Samuel Kapen

Personal information
- Full name: Samuel Kapen
- Date of birth: 25 August 2002 (age 23)
- Height: 1.82 m (6 ft 0 in)
- Position: Striker

Youth career
- 2017-2019: Diguna FC

Senior career*
- Years: Team / Apps / (Gls)
- 2019-20: Liberty Sports Academy / 13 / (14)
- 2020-21: Posta Rangers F.C. / 2 / (0)
- 2021-22: Kibera Black Stars / 30 / (16)
- 2022-24: Nairobi City Stars / 61 / (12)
- 2024-: Gor Mahia / 0 / (0)

= Samuel Kapen =

Kenyan footballer (born 2002)

Samuel Kapen is a Kenyan striker who features for Kenyan Premier League side Gor Mahia.

==Career==
Kapen, an alumnus of Laiser Hill Academy, previously featured for Rongai-based Diguna FC in the FKF Kajiado North Zone A sub-branch league in the year 2019 before joining FKF Division One side third-tier side Liberty Sports Academy featuring in the Division One league for the 2019-20 season. He then joined Kenyan Premier League side Posta Rangers F.C. but after half a season of minimal playtime, he was off to second-tier side Kibera Black Stars.
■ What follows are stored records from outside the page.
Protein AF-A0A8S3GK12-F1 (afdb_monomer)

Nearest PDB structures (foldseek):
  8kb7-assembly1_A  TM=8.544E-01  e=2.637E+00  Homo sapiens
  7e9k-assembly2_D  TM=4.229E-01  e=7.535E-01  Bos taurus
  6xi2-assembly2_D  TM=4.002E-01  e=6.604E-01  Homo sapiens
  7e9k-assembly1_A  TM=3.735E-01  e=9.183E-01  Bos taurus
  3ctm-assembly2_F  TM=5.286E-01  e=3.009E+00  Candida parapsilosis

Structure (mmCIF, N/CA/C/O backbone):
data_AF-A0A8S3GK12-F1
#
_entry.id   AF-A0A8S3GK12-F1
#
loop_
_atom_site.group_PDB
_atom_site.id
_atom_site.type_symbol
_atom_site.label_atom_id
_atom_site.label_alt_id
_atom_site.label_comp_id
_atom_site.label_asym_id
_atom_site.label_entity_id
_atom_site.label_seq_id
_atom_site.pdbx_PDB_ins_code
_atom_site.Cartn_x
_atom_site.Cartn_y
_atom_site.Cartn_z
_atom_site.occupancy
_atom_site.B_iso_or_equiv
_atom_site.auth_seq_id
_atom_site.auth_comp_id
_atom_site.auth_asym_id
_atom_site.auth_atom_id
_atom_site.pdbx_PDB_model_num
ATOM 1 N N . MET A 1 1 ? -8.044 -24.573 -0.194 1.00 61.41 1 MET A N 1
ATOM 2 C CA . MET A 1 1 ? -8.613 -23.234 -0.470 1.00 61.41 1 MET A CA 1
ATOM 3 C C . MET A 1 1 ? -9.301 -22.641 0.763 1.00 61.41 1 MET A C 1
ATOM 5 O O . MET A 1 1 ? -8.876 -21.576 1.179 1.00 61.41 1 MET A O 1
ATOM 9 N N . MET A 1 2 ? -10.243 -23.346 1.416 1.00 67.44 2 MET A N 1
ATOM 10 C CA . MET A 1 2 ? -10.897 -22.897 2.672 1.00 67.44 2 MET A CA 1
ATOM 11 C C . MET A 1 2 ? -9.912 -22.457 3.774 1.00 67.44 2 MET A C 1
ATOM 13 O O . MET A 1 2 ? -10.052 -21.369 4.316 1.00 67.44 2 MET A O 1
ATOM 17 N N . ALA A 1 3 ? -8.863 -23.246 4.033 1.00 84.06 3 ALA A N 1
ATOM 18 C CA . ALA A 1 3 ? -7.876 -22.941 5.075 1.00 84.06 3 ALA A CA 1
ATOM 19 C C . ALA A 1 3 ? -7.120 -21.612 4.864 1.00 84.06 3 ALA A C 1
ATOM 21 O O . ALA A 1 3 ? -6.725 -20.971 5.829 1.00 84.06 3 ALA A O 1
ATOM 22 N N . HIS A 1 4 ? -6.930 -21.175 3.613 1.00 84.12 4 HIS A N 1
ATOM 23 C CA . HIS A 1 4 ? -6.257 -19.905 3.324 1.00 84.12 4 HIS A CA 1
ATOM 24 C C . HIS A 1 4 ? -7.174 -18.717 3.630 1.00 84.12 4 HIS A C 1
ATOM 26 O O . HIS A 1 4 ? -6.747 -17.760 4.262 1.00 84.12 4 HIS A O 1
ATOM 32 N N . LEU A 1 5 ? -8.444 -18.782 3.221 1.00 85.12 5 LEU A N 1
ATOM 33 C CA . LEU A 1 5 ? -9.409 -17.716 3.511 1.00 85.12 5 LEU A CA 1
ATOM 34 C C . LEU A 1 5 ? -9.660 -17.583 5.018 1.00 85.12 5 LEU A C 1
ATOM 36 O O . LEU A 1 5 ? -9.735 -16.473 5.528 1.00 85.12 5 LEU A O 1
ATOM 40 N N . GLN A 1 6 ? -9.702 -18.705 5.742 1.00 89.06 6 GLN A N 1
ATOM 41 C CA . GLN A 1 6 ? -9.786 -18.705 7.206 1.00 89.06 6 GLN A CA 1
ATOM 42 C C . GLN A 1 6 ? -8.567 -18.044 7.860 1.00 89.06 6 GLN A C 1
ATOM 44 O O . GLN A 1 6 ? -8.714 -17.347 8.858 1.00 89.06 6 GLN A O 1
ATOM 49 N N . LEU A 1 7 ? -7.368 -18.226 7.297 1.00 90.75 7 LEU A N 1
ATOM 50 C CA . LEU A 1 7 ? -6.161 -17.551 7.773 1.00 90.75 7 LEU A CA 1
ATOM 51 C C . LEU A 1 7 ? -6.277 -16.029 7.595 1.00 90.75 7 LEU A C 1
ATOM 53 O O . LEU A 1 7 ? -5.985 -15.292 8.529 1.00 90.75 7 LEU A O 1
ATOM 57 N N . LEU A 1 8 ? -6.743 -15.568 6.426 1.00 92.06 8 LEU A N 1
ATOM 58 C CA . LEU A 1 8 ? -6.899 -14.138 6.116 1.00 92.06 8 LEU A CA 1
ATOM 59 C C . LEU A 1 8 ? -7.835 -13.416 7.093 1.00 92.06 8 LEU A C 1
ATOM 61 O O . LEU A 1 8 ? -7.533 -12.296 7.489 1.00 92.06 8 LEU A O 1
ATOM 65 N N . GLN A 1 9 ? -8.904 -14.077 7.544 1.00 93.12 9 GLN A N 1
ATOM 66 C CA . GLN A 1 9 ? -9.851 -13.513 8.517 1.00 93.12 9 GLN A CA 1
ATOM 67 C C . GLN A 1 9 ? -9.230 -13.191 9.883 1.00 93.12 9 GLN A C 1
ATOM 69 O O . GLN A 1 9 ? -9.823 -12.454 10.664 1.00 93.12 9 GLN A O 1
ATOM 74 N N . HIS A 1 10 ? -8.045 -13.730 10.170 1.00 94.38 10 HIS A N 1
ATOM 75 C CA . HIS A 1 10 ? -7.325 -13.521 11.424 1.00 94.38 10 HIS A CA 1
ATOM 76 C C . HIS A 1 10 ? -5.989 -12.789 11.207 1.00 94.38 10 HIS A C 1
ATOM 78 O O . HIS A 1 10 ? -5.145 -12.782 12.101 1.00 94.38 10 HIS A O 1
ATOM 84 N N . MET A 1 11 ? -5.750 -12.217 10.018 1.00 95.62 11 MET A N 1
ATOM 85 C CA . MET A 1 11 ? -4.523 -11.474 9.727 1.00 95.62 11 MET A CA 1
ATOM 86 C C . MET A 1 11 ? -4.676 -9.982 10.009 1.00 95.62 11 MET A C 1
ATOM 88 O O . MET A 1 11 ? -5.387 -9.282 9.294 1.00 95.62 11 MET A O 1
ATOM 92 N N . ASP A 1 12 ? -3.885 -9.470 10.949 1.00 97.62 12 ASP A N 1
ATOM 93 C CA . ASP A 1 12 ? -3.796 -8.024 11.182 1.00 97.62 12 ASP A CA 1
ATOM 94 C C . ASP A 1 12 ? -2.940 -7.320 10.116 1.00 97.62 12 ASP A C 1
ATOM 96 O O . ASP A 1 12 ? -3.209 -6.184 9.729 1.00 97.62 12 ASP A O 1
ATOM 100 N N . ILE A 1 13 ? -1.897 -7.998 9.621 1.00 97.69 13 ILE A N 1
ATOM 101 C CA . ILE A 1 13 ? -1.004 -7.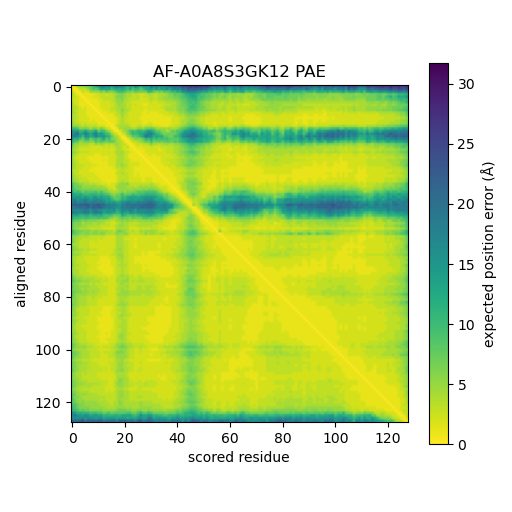498 8.568 1.00 97.69 13 ILE A CA 1
ATOM 102 C C . ILE A 1 13 ? -0.939 -8.527 7.448 1.00 97.69 13 ILE A C 1
ATOM 104 O O . ILE A 1 13 ? -0.408 -9.624 7.622 1.00 97.69 13 ILE A O 1
ATOM 108 N N . HIS A 1 14 ? -1.401 -8.132 6.270 1.00 95.88 14 HIS A N 1
ATOM 109 C CA . HIS A 1 14 ? -1.305 -8.928 5.056 1.00 95.88 14 HIS A CA 1
ATOM 110 C C . HIS A 1 14 ? -0.294 -8.297 4.097 1.00 95.88 14 HIS A C 1
ATOM 112 O O . HIS A 1 14 ? -0.290 -7.084 3.905 1.00 95.88 14 HIS A O 1
ATOM 118 N N . ILE A 1 15 ? 0.591 -9.100 3.502 1.00 94.62 15 ILE A N 1
ATOM 119 C CA . ILE A 1 15 ? 1.619 -8.618 2.571 1.00 94.62 15 ILE A CA 1
ATOM 120 C C . ILE A 1 15 ? 1.408 -9.282 1.217 1.00 94.62 15 ILE A C 1
ATOM 122 O O . ILE A 1 15 ? 1.535 -10.500 1.102 1.00 94.62 15 ILE A O 1
ATOM 126 N N . THR A 1 16 ? 1.150 -8.481 0.185 1.00 90.69 16 THR A N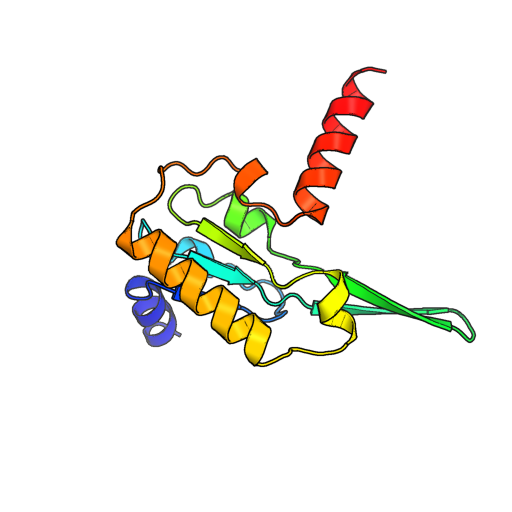 1
ATOM 127 C CA . THR A 1 16 ? 0.969 -8.966 -1.185 1.00 90.69 16 THR A CA 1
ATOM 128 C C . THR A 1 16 ? 2.169 -8.642 -2.060 1.00 90.69 16 THR A C 1
ATOM 130 O O . THR A 1 16 ? 2.746 -7.555 -2.010 1.00 90.69 16 THR A O 1
ATOM 133 N N . GLY A 1 17 ? 2.551 -9.609 -2.890 1.00 83.25 17 GLY A N 1
ATOM 134 C CA . GLY A 1 17 ? 3.387 -9.369 -4.061 1.00 83.25 17 GLY A CA 1
ATOM 135 C C . GLY A 1 17 ? 2.531 -9.055 -5.292 1.00 83.25 17 GLY A C 1
ATOM 136 O O . GLY A 1 17 ? 1.308 -8.967 -5.187 1.00 83.25 17 GLY A O 1
ATOM 137 N N . PRO A 1 18 ? 3.147 -8.931 -6.476 1.00 70.19 18 PRO A N 1
ATOM 138 C CA . PRO A 1 18 ? 2.383 -8.939 -7.712 1.00 70.19 18 PRO A CA 1
ATOM 139 C C . PRO A 1 18 ? 1.757 -10.311 -7.928 1.00 70.19 18 PRO A C 1
ATOM 141 O O . PRO A 1 18 ? 2.457 -11.325 -7.938 1.00 70.19 18 PRO A O 1
ATOM 144 N N . GLY A 1 19 ? 0.451 -10.342 -8.141 1.00 60.53 19 GLY A N 1
ATOM 145 C CA . GLY A 1 19 ? -0.267 -11.557 -8.483 1.00 60.53 19 GLY A CA 1
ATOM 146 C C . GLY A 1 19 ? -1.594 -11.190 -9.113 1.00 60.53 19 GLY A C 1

After a full season at Black Stars, Kapen returned to the Kenyan topflight by joining Nairobi City Stars on a one-year deal.

He made his debut in the opening game of the 2021-22 FKF Premier League on 19 November 2022 in Nyayo Stadium against Bidco United F.C. He scored his first-ever premiership goal in the second game of that season against Tusker FC in Ruaraka on 27 Nov 2022. He ended that season with eight goals, two assists and nine progressive passes.

Kapen turned down offers after his first season with City Stars and re-upped his contract for yet another season. With months to the expiry of that contract in June 2024, Kapen became a great attraction to a number of clubs due to his performance.

At the expiry of his contract at City Stars, Kapen ended constant rumors' and moved to Kenyan multiple league champions Gor Mahia on 7 July 2024 on a two-year deal.

==Kenya U20==
In 2020, Kapen was part of the Kenya national under-20 football team that took part in the 2020 CECAFA U-20 Championship in Arusha, Tanzania.

==CAF interclub==
Kapen made his debut in the 2024–25 CAF Champions League with Gor Mahia on 18 Aug 2024 during a first leg first round qualification game away to Al Merreikh Bentiu. He was a 70th minute substitute for Levin Odhiambo.